Il semble qu'il commença à sculpter ses têtes en 1771, on ignore combien de têtes Messerschmidt a réalisées pendant sa vie. De l'ordre dans lequel les têtes ont été modelées, on ne sait rien. Les titres qu'elles portent aujourd'hui leur ont été donnés pour la présentation de 1793 : titres posthumes et sans valeur. On ne sait pas plus si Messerschmidt les regroupait en catégories. Dix ans après sa mort, en 1793, son frère en vendit 49 à un particulier. Celui-ci les transféra à Vienne où elles furent exposées pour la première fois au public.

 

Constituées principalement d'un alliage d'étain et de plomb, parfois en albâtre, jamais vendues malgré des offres généreuses, elles ont accompagné le sculpteur tout au long d'une carrière de plus en plus incertaine en raison des troubles psychiques qui l'affectent très tôt et entraînent son expulsion de l'Académie en 1774. Confronté à ses délires, Messerschmidt va sans doute trouver dans ses visages déformés une manière d'exorciser les esprits maléfiques qui le persécutent et lui causent des souffrances psychiques et physiques.

 

Ces têtes, exclusivement masculines et correspondant à différents âges, sont strictement frontales et surmontent l’amorce d’un simple buste.

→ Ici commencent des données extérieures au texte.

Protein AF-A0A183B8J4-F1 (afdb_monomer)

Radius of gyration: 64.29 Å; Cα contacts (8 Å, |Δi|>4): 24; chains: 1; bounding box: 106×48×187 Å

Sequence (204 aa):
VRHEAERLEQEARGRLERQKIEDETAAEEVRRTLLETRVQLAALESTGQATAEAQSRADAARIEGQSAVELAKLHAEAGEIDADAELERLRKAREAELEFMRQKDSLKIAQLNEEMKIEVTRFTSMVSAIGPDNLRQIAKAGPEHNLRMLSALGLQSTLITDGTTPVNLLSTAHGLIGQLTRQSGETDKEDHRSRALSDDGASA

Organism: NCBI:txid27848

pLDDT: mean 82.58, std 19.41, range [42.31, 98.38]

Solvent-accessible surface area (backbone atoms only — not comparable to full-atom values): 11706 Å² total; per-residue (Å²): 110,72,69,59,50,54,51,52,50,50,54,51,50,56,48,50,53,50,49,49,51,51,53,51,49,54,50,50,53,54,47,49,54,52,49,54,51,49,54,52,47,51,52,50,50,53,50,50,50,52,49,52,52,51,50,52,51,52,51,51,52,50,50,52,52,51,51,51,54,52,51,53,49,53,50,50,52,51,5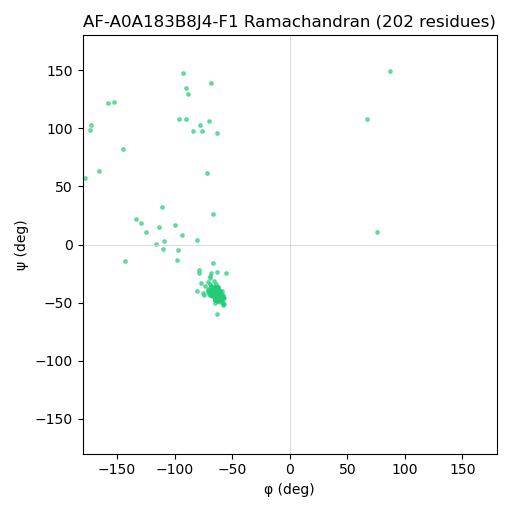0,50,52,53,51,51,54,50,50,52,52,49,48,54,52,50,50,53,50,52,51,52,49,52,53,51,50,53,51,50,52,52,51,53,52,51,54,49,51,51,50,51,51,50,50,51,52,53,52,60,71,62,30,72,66,51,52,51,46,61,67,42,44,60,62,51,49,53,51,50,52,36,47,74,72,70,42,71,96,57,76,57,71,55,100,87,57,86,51,52,58,75,61,54,49,52,61,57,51,57,56,59,61,51,71,76,69,71,83,83,77,78,91,78,75,90,82,82,90,86,85,84,80,89,81,136

Secondary structure (DSSP, 8-state):
-HHHHHHHHHHHHHHHHHHHHHHHHHHHHHHHHHHHHHHHHHHHHHHHHHHHHHHHHHHHHHHHHHHHHHHHHHHHHHHHHHHHHHHHHHHHHHHHHHHHHHHHHHHHHHHHHHHHHHHHHHHHHHHHHH-HHHHHHHHHHHHHHHHHHHHHTT-----EEETTEEE-HHHHHHHHHHHHHHTTTSSSSSTTSSSSSS------

Foldseek 3Di:
DVVVVVVVVVVVVVVVVVVVVVVVVVVVVVVVVVVVVVVVVVVVVVVVVVVVVVVVVVVVVVVVVVVVVVVVVVVVVVVVVVVVVVVVVVVVVVVVVVVVVVVVVVVVVVVVVVVVVVVVVVVVVVDVVCPPVNVVCVVCVVVVVLCVVCVVVVHHQDQPDPPPDGDRVSVVVCVVVVVVVVVVPPPPPDPPDPPPDDDDDDDD

InterPro domains:
  IPR039059 Major vault protein [PTHR14165] (2-180)

Mean predicted aligned error: 17.13 Å

Structure (mmCIF, N/CA/C/O backbone):
data_AF-A0A183B8J4-F1
#
_entry.id   AF-A0A183B8J4-F1
#
loop_
_atom_site.group_PDB
_atom_site.id
_atom_site.type_symbol
_atom_site.label_atom_id
_atom_site.label_alt_id
_atom_site.label_comp_id
_atom_site.label_asym_id
_atom_site.label_entity_id
_atom_site.label_seq_id
_atom_site.pdbx_PDB_ins_code
_atom_site.Cartn_x
_atom_site.Cartn_y
_atom_site.Cartn_z
_atom_site.occupancy
_atom_site.B_iso_or_equiv
_atom_site.auth_seq_id
_atom_site.auth_comp_id
_atom_site.auth_asym_id
_atom_site.auth_atom_id
_atom_site.pdbx_PDB_model_num
ATOM 1 N N . VAL A 1 1 ? 59.459 0.587 -93.864 1.00 62.41 1 VAL A N 1
ATOM 2 C CA . VAL A 1 1 ? 58.232 -0.214 -93.631 1.00 62.41 1 VAL A CA 1
ATOM 3 C C . VAL A 1 1 ? 58.217 -0.905 -92.262 1.00 62.41 1 VAL A C 1
ATOM 5 O O . VAL A 1 1 ? 57.405 -0.498 -91.448 1.00 62.41 1 VAL A O 1
ATOM 8 N N . ARG A 1 2 ? 59.101 -1.873 -91.934 1.00 70.75 2 ARG A N 1
ATOM 9 C CA . ARG A 1 2 ? 59.085 -2.555 -90.608 1.00 70.75 2 ARG A CA 1
ATOM 10 C C . ARG A 1 2 ? 59.309 -1.622 -89.401 1.00 70.75 2 ARG A C 1
ATOM 12 O O . ARG A 1 2 ? 58.516 -1.649 -88.474 1.00 70.75 2 ARG A O 1
ATOM 19 N N . HIS A 1 3 ? 60.303 -0.735 -89.459 1.00 73.44 3 HIS A N 1
ATOM 20 C CA . HIS A 1 3 ? 60.594 0.194 -88.353 1.00 73.44 3 HIS A CA 1
ATOM 21 C C . HIS A 1 3 ? 59.533 1.285 -88.131 1.00 73.44 3 HIS A C 1
ATOM 23 O O . HIS A 1 3 ? 59.358 1.762 -87.015 1.00 73.44 3 HIS A O 1
ATOM 29 N N . GLU A 1 4 ? 58.795 1.679 -89.171 1.00 75.75 4 GLU A N 1
ATOM 30 C CA . GLU A 1 4 ? 57.669 2.613 -89.016 1.00 75.75 4 GLU A CA 1
ATOM 31 C C . GLU A 1 4 ? 56.464 1.930 -88.366 1.00 75.75 4 GLU A C 1
ATOM 33 O O . GLU A 1 4 ? 55.793 2.554 -87.548 1.00 75.75 4 GLU A O 1
ATOM 38 N N . ALA A 1 5 ? 56.229 0.650 -88.677 1.00 79.12 5 ALA A N 1
ATOM 39 C CA . ALA A 1 5 ? 55.198 -0.155 -88.029 1.00 79.12 5 ALA A CA 1
ATOM 40 C C . ALA A 1 5 ? 55.506 -0.382 -86.539 1.00 79.12 5 ALA A C 1
ATOM 42 O O . ALA A 1 5 ? 54.624 -0.192 -85.710 1.00 79.12 5 ALA A O 1
ATOM 43 N N . GLU A 1 6 ? 56.760 -0.688 -86.189 1.00 81.44 6 GLU A N 1
ATOM 44 C CA . GLU A 1 6 ? 57.207 -0.839 -84.792 1.00 81.44 6 GLU A CA 1
ATOM 45 C C . GLU A 1 6 ? 57.055 0.465 -83.990 1.00 81.44 6 GLU A C 1
ATOM 47 O O . GLU A 1 6 ? 56.614 0.446 -82.841 1.00 81.44 6 GLU A O 1
ATOM 52 N N . ARG A 1 7 ? 57.359 1.622 -84.598 1.00 85.12 7 ARG A N 1
ATOM 53 C CA . ARG A 1 7 ? 57.171 2.930 -83.949 1.00 85.12 7 ARG A CA 1
ATOM 54 C C . ARG A 1 7 ? 55.690 3.258 -83.735 1.00 85.12 7 ARG A C 1
ATOM 56 O O . ARG A 1 7 ? 55.318 3.688 -82.647 1.00 85.12 7 ARG A O 1
ATOM 63 N N . LEU A 1 8 ? 54.849 3.025 -84.744 1.00 86.31 8 LEU A N 1
ATOM 64 C CA . LEU A 1 8 ? 53.393 3.199 -84.647 1.00 86.31 8 LEU A CA 1
ATOM 65 C C . LEU A 1 8 ? 52.772 2.274 -83.594 1.00 86.31 8 LEU A C 1
ATOM 67 O O . LEU A 1 8 ? 51.905 2.700 -82.835 1.00 86.31 8 LEU A O 1
ATOM 71 N N . GLU A 1 9 ? 53.232 1.027 -83.517 1.00 85.62 9 GLU A N 1
ATOM 72 C CA . GLU A 1 9 ? 52.783 0.065 -82.513 1.00 85.62 9 GLU A CA 1
ATOM 73 C C . GLU A 1 9 ? 53.173 0.505 -81.097 1.00 85.62 9 GLU A C 1
ATOM 75 O O . GLU A 1 9 ? 52.341 0.462 -80.191 1.00 85.62 9 GLU A O 1
ATOM 80 N N . GLN A 1 10 ? 54.398 1.001 -80.901 1.00 89.31 10 GLN A N 1
ATOM 81 C CA . GLN A 1 10 ? 54.842 1.504 -79.602 1.00 89.31 10 GLN A CA 1
ATOM 82 C C . GLN A 1 10 ? 54.087 2.772 -79.177 1.00 89.31 10 GLN A C 1
ATOM 84 O O . GLN A 1 10 ? 53.722 2.914 -78.010 1.00 89.31 10 GLN A O 1
ATOM 89 N N . GLU A 1 11 ? 53.795 3.680 -80.112 1.00 89.25 11 GLU A N 1
ATOM 90 C CA . GLU A 1 11 ? 52.963 4.859 -79.845 1.00 89.25 11 GLU A CA 1
ATOM 91 C C . GLU A 1 11 ? 51.521 4.474 -79.484 1.00 89.25 11 GLU A C 1
ATOM 93 O O . GLU A 1 11 ? 50.954 5.040 -78.548 1.00 89.25 11 GLU A O 1
ATOM 98 N N . ALA A 1 12 ? 50.934 3.491 -80.175 1.00 89.25 12 ALA A N 1
ATOM 99 C CA . ALA A 1 12 ? 49.601 2.980 -79.868 1.00 89.25 12 ALA A CA 1
ATOM 100 C C . ALA A 1 12 ? 49.554 2.285 -78.498 1.00 89.25 12 ALA A C 1
ATOM 102 O O . ALA A 1 12 ? 48.638 2.541 -77.717 1.00 89.25 12 ALA A O 1
ATOM 103 N N . ARG A 1 13 ? 50.568 1.475 -78.163 1.00 91.06 13 ARG A N 1
ATOM 104 C CA . ARG A 1 13 ? 50.706 0.840 -76.841 1.00 91.06 13 ARG A CA 1
ATOM 105 C C . ARG A 1 13 ? 50.860 1.877 -75.731 1.00 91.06 13 ARG A C 1
ATOM 107 O O . ARG A 1 13 ? 50.133 1.812 -74.749 1.00 91.06 13 ARG A O 1
ATOM 114 N N . GLY A 1 14 ? 51.711 2.885 -75.917 1.00 93.94 14 GLY A N 1
ATOM 115 C CA . GLY A 1 14 ? 51.897 3.955 -74.932 1.00 93.94 14 GLY A CA 1
ATOM 116 C C . GLY A 1 14 ? 50.682 4.880 -74.774 1.00 93.94 14 GLY A C 1
ATOM 117 O O . GLY A 1 14 ? 50.520 5.503 -73.724 1.00 93.94 14 GLY A O 1
ATOM 118 N N . ARG A 1 15 ? 49.824 4.999 -75.797 1.00 93.25 15 ARG A N 1
ATOM 119 C CA . ARG A 1 15 ? 48.513 5.665 -75.678 1.00 93.25 15 ARG A CA 1
ATOM 120 C C . ARG A 1 15 ? 47.512 4.794 -74.925 1.00 93.25 15 ARG A C 1
ATOM 122 O O . ARG A 1 15 ? 46.840 5.309 -74.043 1.00 93.25 15 ARG A O 1
ATOM 129 N N . LEU A 1 16 ? 47.458 3.496 -75.223 1.00 93.44 16 LEU A N 1
ATOM 130 C CA . LEU A 1 16 ? 46.599 2.539 -74.522 1.00 93.44 16 LEU A CA 1
ATOM 131 C C . LEU A 1 16 ? 46.958 2.443 -73.033 1.00 93.44 16 LEU A C 1
ATOM 133 O O . LEU A 1 16 ? 46.069 2.419 -72.194 1.00 93.44 16 LEU A O 1
ATOM 137 N N . GLU A 1 17 ? 48.246 2.394 -72.693 1.00 93.88 17 GLU A N 1
ATOM 138 C CA . GLU A 1 17 ? 48.701 2.362 -71.298 1.00 93.88 17 GLU A CA 1
ATOM 139 C C . GLU A 1 17 ? 48.338 3.646 -70.553 1.00 93.88 17 GLU A C 1
ATOM 141 O O . GLU A 1 17 ? 47.836 3.571 -69.437 1.00 93.88 17 GLU A O 1
ATOM 146 N N . ARG A 1 18 ? 48.508 4.817 -71.180 1.00 93.25 18 ARG A N 1
ATOM 147 C CA . ARG A 1 18 ? 48.050 6.084 -70.592 1.00 93.25 18 ARG A CA 1
ATOM 148 C C . ARG A 1 18 ? 46.542 6.109 -70.386 1.00 93.25 18 ARG A C 1
ATOM 150 O O . ARG A 1 18 ? 46.103 6.460 -69.301 1.00 93.25 18 ARG A O 1
ATOM 157 N N . GLN A 1 19 ? 45.777 5.665 -71.380 1.00 94.50 19 GLN A N 1
ATOM 158 C CA . GLN A 1 19 ? 44.325 5.585 -71.271 1.00 94.50 19 GLN A CA 1
ATOM 159 C C . GLN A 1 19 ? 43.893 4.623 -70.155 1.00 94.50 19 GLN A C 1
ATOM 161 O O . GLN A 1 19 ? 43.018 4.959 -69.372 1.00 94.50 19 GLN A O 1
ATOM 166 N N . LYS A 1 20 ? 44.557 3.468 -70.009 1.00 96.44 20 LYS A N 1
ATOM 167 C CA . LYS A 1 20 ? 44.309 2.550 -68.888 1.00 96.44 20 LYS A CA 1
ATOM 168 C C . LYS A 1 20 ? 44.592 3.194 -67.537 1.00 96.44 20 LYS A C 1
ATOM 170 O O . LYS A 1 20 ? 43.789 3.039 -66.630 1.00 96.44 20 LYS A O 1
ATOM 175 N N . ILE A 1 21 ? 45.703 3.918 -67.403 1.00 94.81 21 ILE A N 1
ATOM 176 C CA . ILE A 1 21 ? 46.046 4.612 -66.155 1.00 94.81 21 ILE A CA 1
ATOM 177 C C . ILE A 1 21 ? 45.011 5.698 -65.841 1.00 94.81 21 ILE A C 1
ATOM 179 O O . ILE A 1 21 ? 44.615 5.844 -64.688 1.00 94.81 21 ILE A O 1
ATOM 183 N N . GLU A 1 22 ? 44.563 6.450 -66.846 1.00 95.44 22 GLU A N 1
ATOM 184 C CA . GLU A 1 22 ? 43.519 7.470 -66.693 1.00 95.44 22 GLU A CA 1
ATOM 185 C C . GLU A 1 22 ? 42.185 6.841 -66.260 1.00 95.44 22 GLU A C 1
ATOM 187 O O . GLU A 1 22 ? 41.586 7.299 -65.285 1.00 95.44 22 GLU A O 1
ATOM 192 N N . ASP A 1 23 ? 41.771 5.748 -66.904 1.00 95.50 23 ASP A N 1
ATOM 193 C CA . ASP A 1 23 ? 40.552 5.008 -66.564 1.00 95.50 23 ASP A CA 1
ATOM 194 C C . ASP A 1 23 ? 40.634 4.386 -65.154 1.00 95.50 23 ASP A C 1
ATOM 196 O O . ASP A 1 23 ? 39.680 4.467 -64.378 1.00 95.50 23 ASP A O 1
ATOM 200 N N . GLU A 1 24 ? 41.780 3.801 -64.785 1.00 95.69 24 GLU A N 1
ATOM 201 C CA . GLU A 1 24 ? 42.032 3.244 -63.449 1.00 95.69 24 GLU A CA 1
ATOM 202 C C . GLU A 1 24 ? 42.041 4.336 -62.374 1.00 95.69 24 GLU A C 1
ATOM 204 O O . GLU A 1 24 ? 41.468 4.151 -61.301 1.00 95.69 24 GLU A O 1
ATOM 209 N N . THR A 1 25 ? 42.629 5.499 -62.667 1.00 95.50 25 THR A N 1
ATOM 210 C CA . THR A 1 25 ? 42.644 6.642 -61.744 1.00 95.50 25 THR A CA 1
ATOM 211 C C . THR A 1 25 ? 41.227 7.167 -61.520 1.00 95.50 25 THR A C 1
ATOM 213 O O . THR A 1 25 ? 40.816 7.334 -60.373 1.00 95.50 25 THR A O 1
ATOM 216 N N . ALA A 1 26 ? 40.444 7.346 -62.588 1.00 95.19 26 ALA A N 1
ATOM 217 C CA . ALA A 1 26 ? 39.046 7.759 -62.484 1.00 95.19 26 ALA A CA 1
ATOM 218 C C . ALA A 1 26 ? 38.199 6.728 -61.710 1.00 95.19 26 ALA A C 1
ATOM 220 O O . ALA A 1 26 ? 37.356 7.098 -60.888 1.00 95.19 26 ALA A O 1
ATOM 221 N N . ALA A 1 27 ? 38.444 5.429 -61.916 1.00 96.25 27 ALA A N 1
ATOM 222 C CA . ALA A 1 27 ? 37.778 4.367 -61.168 1.00 96.25 27 ALA A CA 1
ATOM 223 C C . ALA A 1 27 ? 38.133 4.396 -59.671 1.00 96.25 27 ALA A C 1
ATOM 225 O O . ALA A 1 27 ? 37.244 4.237 -58.830 1.00 96.25 27 ALA A O 1
ATOM 226 N N . GLU A 1 28 ? 39.398 4.633 -59.318 1.00 95.00 28 GLU A N 1
ATOM 227 C CA 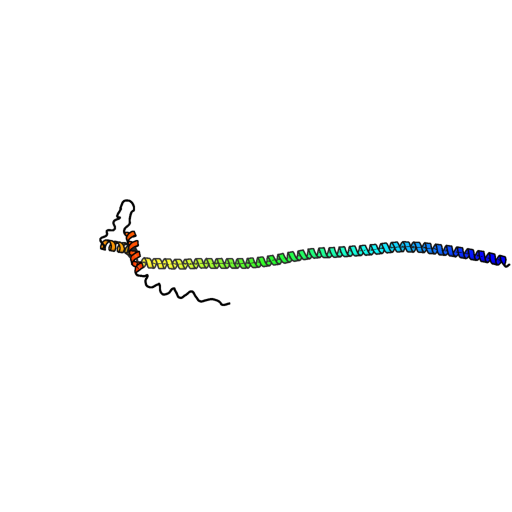. GLU A 1 28 ? 39.841 4.732 -57.923 1.00 95.00 28 GLU A CA 1
ATOM 228 C C . GLU A 1 28 ? 39.347 6.017 -57.230 1.00 95.00 28 GLU A C 1
ATOM 230 O O . GLU A 1 28 ? 38.995 5.975 -56.048 1.00 95.00 28 GLU A O 1
ATOM 235 N N . GLU A 1 29 ? 39.196 7.139 -57.944 1.00 95.88 29 GLU A N 1
ATOM 236 C CA . GLU A 1 29 ? 38.548 8.350 -57.410 1.00 95.88 29 GLU A CA 1
ATOM 237 C C . GLU A 1 29 ? 37.076 8.097 -57.039 1.00 95.88 29 GLU A C 1
ATOM 239 O O . GLU A 1 29 ? 36.627 8.417 -55.930 1.00 95.88 29 GLU A O 1
ATOM 244 N N . VAL A 1 30 ? 36.320 7.448 -57.931 1.00 96.38 30 VAL A N 1
ATOM 245 C CA . VAL A 1 30 ? 34.930 7.045 -57.655 1.00 96.38 30 VAL A CA 1
ATOM 246 C C . VAL A 1 30 ? 34.878 6.020 -56.518 1.00 96.38 30 VAL A C 1
ATOM 248 O O . VAL A 1 30 ? 34.009 6.084 -55.646 1.00 96.38 30 VAL A O 1
ATOM 251 N N . ARG A 1 31 ? 35.836 5.092 -56.460 1.00 96.44 31 ARG A N 1
ATOM 252 C CA . ARG A 1 31 ? 35.921 4.107 -55.377 1.00 96.44 31 ARG A CA 1
ATOM 253 C C . ARG A 1 31 ? 36.176 4.762 -54.024 1.00 96.44 31 ARG A C 1
ATOM 255 O O . ARG A 1 31 ? 35.550 4.370 -53.038 1.00 96.44 31 ARG A O 1
ATOM 262 N N . ARG A 1 32 ? 37.049 5.770 -53.966 1.00 96.88 32 ARG A N 1
ATOM 263 C CA . ARG A 1 32 ? 37.322 6.537 -52.748 1.00 96.88 32 ARG A CA 1
ATOM 264 C C . ARG A 1 32 ? 36.062 7.228 -52.234 1.00 96.88 32 ARG A C 1
ATOM 266 O O . ARG A 1 32 ? 35.724 7.065 -51.065 1.00 96.88 32 ARG A O 1
ATOM 273 N N . THR A 1 33 ? 35.341 7.938 -53.099 1.00 96.62 33 THR A N 1
ATOM 274 C CA . THR A 1 33 ? 34.102 8.636 -52.705 1.00 96.62 33 THR A CA 1
ATOM 275 C C . THR A 1 33 ? 33.006 7.666 -52.249 1.00 96.62 33 THR A C 1
ATOM 277 O O . THR A 1 33 ? 32.315 7.924 -51.259 1.00 96.62 33 THR A O 1
ATOM 280 N N . LEU A 1 34 ? 32.886 6.498 -52.892 1.00 97.31 34 LEU A N 1
ATOM 281 C CA . LEU A 1 34 ? 31.992 5.426 -52.445 1.00 97.31 34 LEU A CA 1
ATOM 282 C C . LEU A 1 34 ? 32.372 4.893 -51.053 1.00 97.31 34 LEU A C 1
ATOM 284 O O . LEU A 1 34 ? 31.498 4.605 -50.238 1.00 97.31 34 LEU A O 1
ATOM 288 N N . LEU A 1 35 ? 33.666 4.733 -50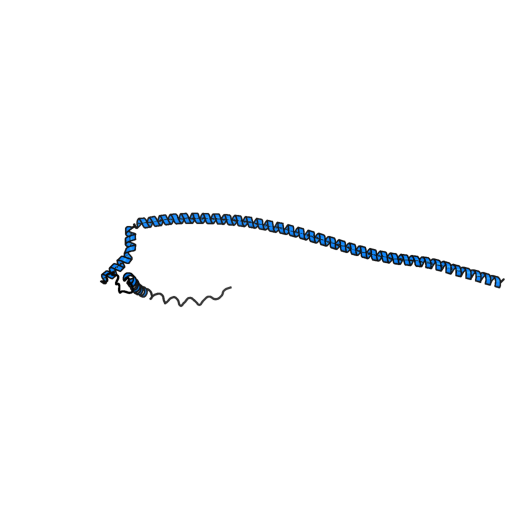.766 1.00 97.19 35 LEU A N 1
ATOM 289 C CA . LEU A 1 35 ? 34.125 4.281 -49.451 1.00 97.19 35 LEU A CA 1
ATOM 290 C C . LEU A 1 35 ? 33.869 5.334 -48.370 1.00 97.19 35 LEU A C 1
ATOM 292 O O . LEU A 1 35 ? 33.373 4.984 -47.302 1.00 97.19 35 LEU A O 1
ATOM 296 N N . GLU A 1 36 ? 34.138 6.608 -48.650 1.00 97.06 36 GLU A N 1
ATOM 297 C CA . GLU A 1 36 ? 33.861 7.713 -47.725 1.00 97.06 36 GLU A CA 1
ATOM 298 C C . GLU A 1 36 ? 32.366 7.787 -47.379 1.00 97.06 36 GLU A C 1
ATOM 300 O O . GLU A 1 36 ? 32.000 7.813 -46.201 1.00 97.06 36 GLU A O 1
ATOM 305 N N . THR A 1 37 ? 31.491 7.717 -48.386 1.00 97.56 37 THR A N 1
ATOM 306 C CA . THR A 1 37 ? 30.035 7.689 -48.169 1.00 97.56 37 THR A CA 1
ATOM 307 C C . THR A 1 37 ? 29.578 6.438 -47.420 1.00 97.56 37 THR A C 1
ATOM 309 O O . THR A 1 37 ? 28.742 6.544 -46.528 1.00 97.56 37 THR A O 1
ATOM 312 N N . ARG A 1 38 ? 30.152 5.257 -47.687 1.00 97.19 38 ARG A N 1
ATOM 313 C CA . ARG A 1 38 ? 29.848 4.034 -46.918 1.00 97.19 38 ARG A CA 1
ATOM 314 C C . ARG A 1 38 ? 30.255 4.133 -45.454 1.00 97.19 38 ARG A C 1
ATOM 316 O O . ARG A 1 38 ? 29.508 3.673 -44.599 1.00 97.19 38 ARG A O 1
ATOM 323 N N . VAL A 1 39 ? 31.408 4.728 -45.156 1.00 97.31 39 VAL A N 1
ATOM 324 C CA . VAL A 1 39 ? 31.849 4.943 -43.769 1.00 97.31 39 VAL A CA 1
ATOM 325 C C . VAL A 1 39 ? 30.898 5.903 -43.052 1.00 97.31 39 VAL A C 1
ATOM 327 O O . VAL A 1 39 ? 30.492 5.629 -41.924 1.00 97.31 39 VAL A O 1
ATOM 330 N N . GLN A 1 40 ? 30.487 6.988 -43.715 1.00 97.31 40 GLN A N 1
ATOM 331 C CA . GLN A 1 40 ? 29.500 7.922 -43.166 1.00 97.31 40 GLN A CA 1
ATOM 332 C C . GLN A 1 40 ? 28.141 7.252 -42.932 1.00 97.31 40 GLN A C 1
ATOM 334 O O . GLN A 1 40 ? 27.546 7.446 -41.875 1.00 97.31 40 GLN A O 1
ATOM 339 N N . LEU A 1 41 ? 27.673 6.429 -43.876 1.00 97.44 41 LEU A N 1
ATOM 340 C CA . LEU A 1 41 ? 26.433 5.667 -43.729 1.00 97.44 41 LEU A CA 1
ATOM 341 C C . LEU A 1 41 ? 26.517 4.666 -42.579 1.00 97.44 41 LEU A C 1
ATOM 343 O O . LEU A 1 41 ? 25.598 4.623 -41.775 1.00 97.44 41 LEU A O 1
ATOM 347 N N . ALA A 1 42 ? 27.619 3.927 -42.439 1.00 97.62 42 ALA A N 1
ATOM 348 C CA . ALA A 1 42 ? 27.800 2.988 -41.333 1.00 97.62 42 ALA A CA 1
ATOM 349 C C . ALA A 1 42 ? 27.809 3.699 -39.967 1.00 97.62 42 ALA A C 1
ATOM 351 O O . ALA A 1 42 ? 27.235 3.202 -38.998 1.00 97.62 42 ALA A O 1
ATOM 352 N N . ALA A 1 43 ? 28.418 4.887 -39.881 1.00 96.88 43 ALA A N 1
ATOM 353 C CA . ALA A 1 43 ? 28.369 5.708 -38.672 1.00 96.88 43 ALA A CA 1
ATOM 354 C C . ALA A 1 43 ? 26.946 6.222 -38.387 1.00 96.88 43 ALA A C 1
ATOM 356 O O . ALA A 1 43 ? 26.490 6.182 -37.241 1.00 96.88 43 ALA A O 1
ATOM 357 N N . LEU A 1 44 ? 26.223 6.668 -39.419 1.00 97.62 44 LEU A N 1
ATOM 358 C CA . LEU A 1 44 ? 24.840 7.126 -39.289 1.00 97.62 44 LEU A CA 1
ATOM 359 C C . LEU A 1 44 ? 23.894 5.983 -38.900 1.00 97.62 44 LEU A C 1
ATOM 361 O O . LEU A 1 44 ? 23.040 6.165 -38.044 1.00 97.62 44 LEU A O 1
ATOM 365 N N . GLU A 1 45 ? 24.062 4.803 -39.485 1.00 97.50 45 GLU A N 1
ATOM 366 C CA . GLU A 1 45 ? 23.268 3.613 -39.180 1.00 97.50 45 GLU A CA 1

La représentation de l’expérience émotionnelle, la fidélité avec laquelle l’artiste rend l’expression du visage (yeux grands ouverts ou fermés par des paupières serrées, bouches grimaçantes, traits crispés) sont impressionnantes de maîtrise. Derrière leur aspect théâtral, ce ne sont ni des masques ni des caricatures. Bien que muets, parfois même la bouche bâillonnée, les visages hurlent les tensions de l'âme, la souffrance psychique et corporelle.

 

Si l’on trouve des équivalences à sa sculpture principalement dans les domaines du dessin, avec en premier lieu les précurseurs Léonard de Vinci (dont les caricatures sont publiées en 1730) ainsi que Charles Lebrun, ou encore dans la peinture rococo (Ducreux, Liotard…), ce type de représentations de l’instantané (rire, grimace, bâillement…) est rare en sculpture. Mais en l’espèce, l’art de Messerschmidt va plus loin qu’une mise en forme d’instantanés, de mouvements naturels : ses expressions sont outrées, paroxystiques.

 

Selon l'écrivain allemand Friedrich Nicolai, qui lui rendit visite deux ans avant sa mort en 1783 à 47 ans à Presbourg (aujourd'hui Bratislava), l'artiste se pinçait en se regardant dans un miroir en faisant diverses grimaces. Ainsi entendait-il capter les esprits qui le tourmentaient. Il reproduisait avec une grande précision les déformations de son visage dans la pierre, le bois ou le plâtre. Et, une fois figée, la douleur se trouvait comme piégée à l'extérieur. Neutralisée, en quelque sorte.

 

Aux confluences de la physiognomonie et de l'art, les sculptures de Messerschmidt interrogent le spectateur sur les notions de Beau et de normalité. Aujourd'hui encore, les sculptures de Franz-Xaver Messerschmidt continuent à poser leurs énigmes sans réponses.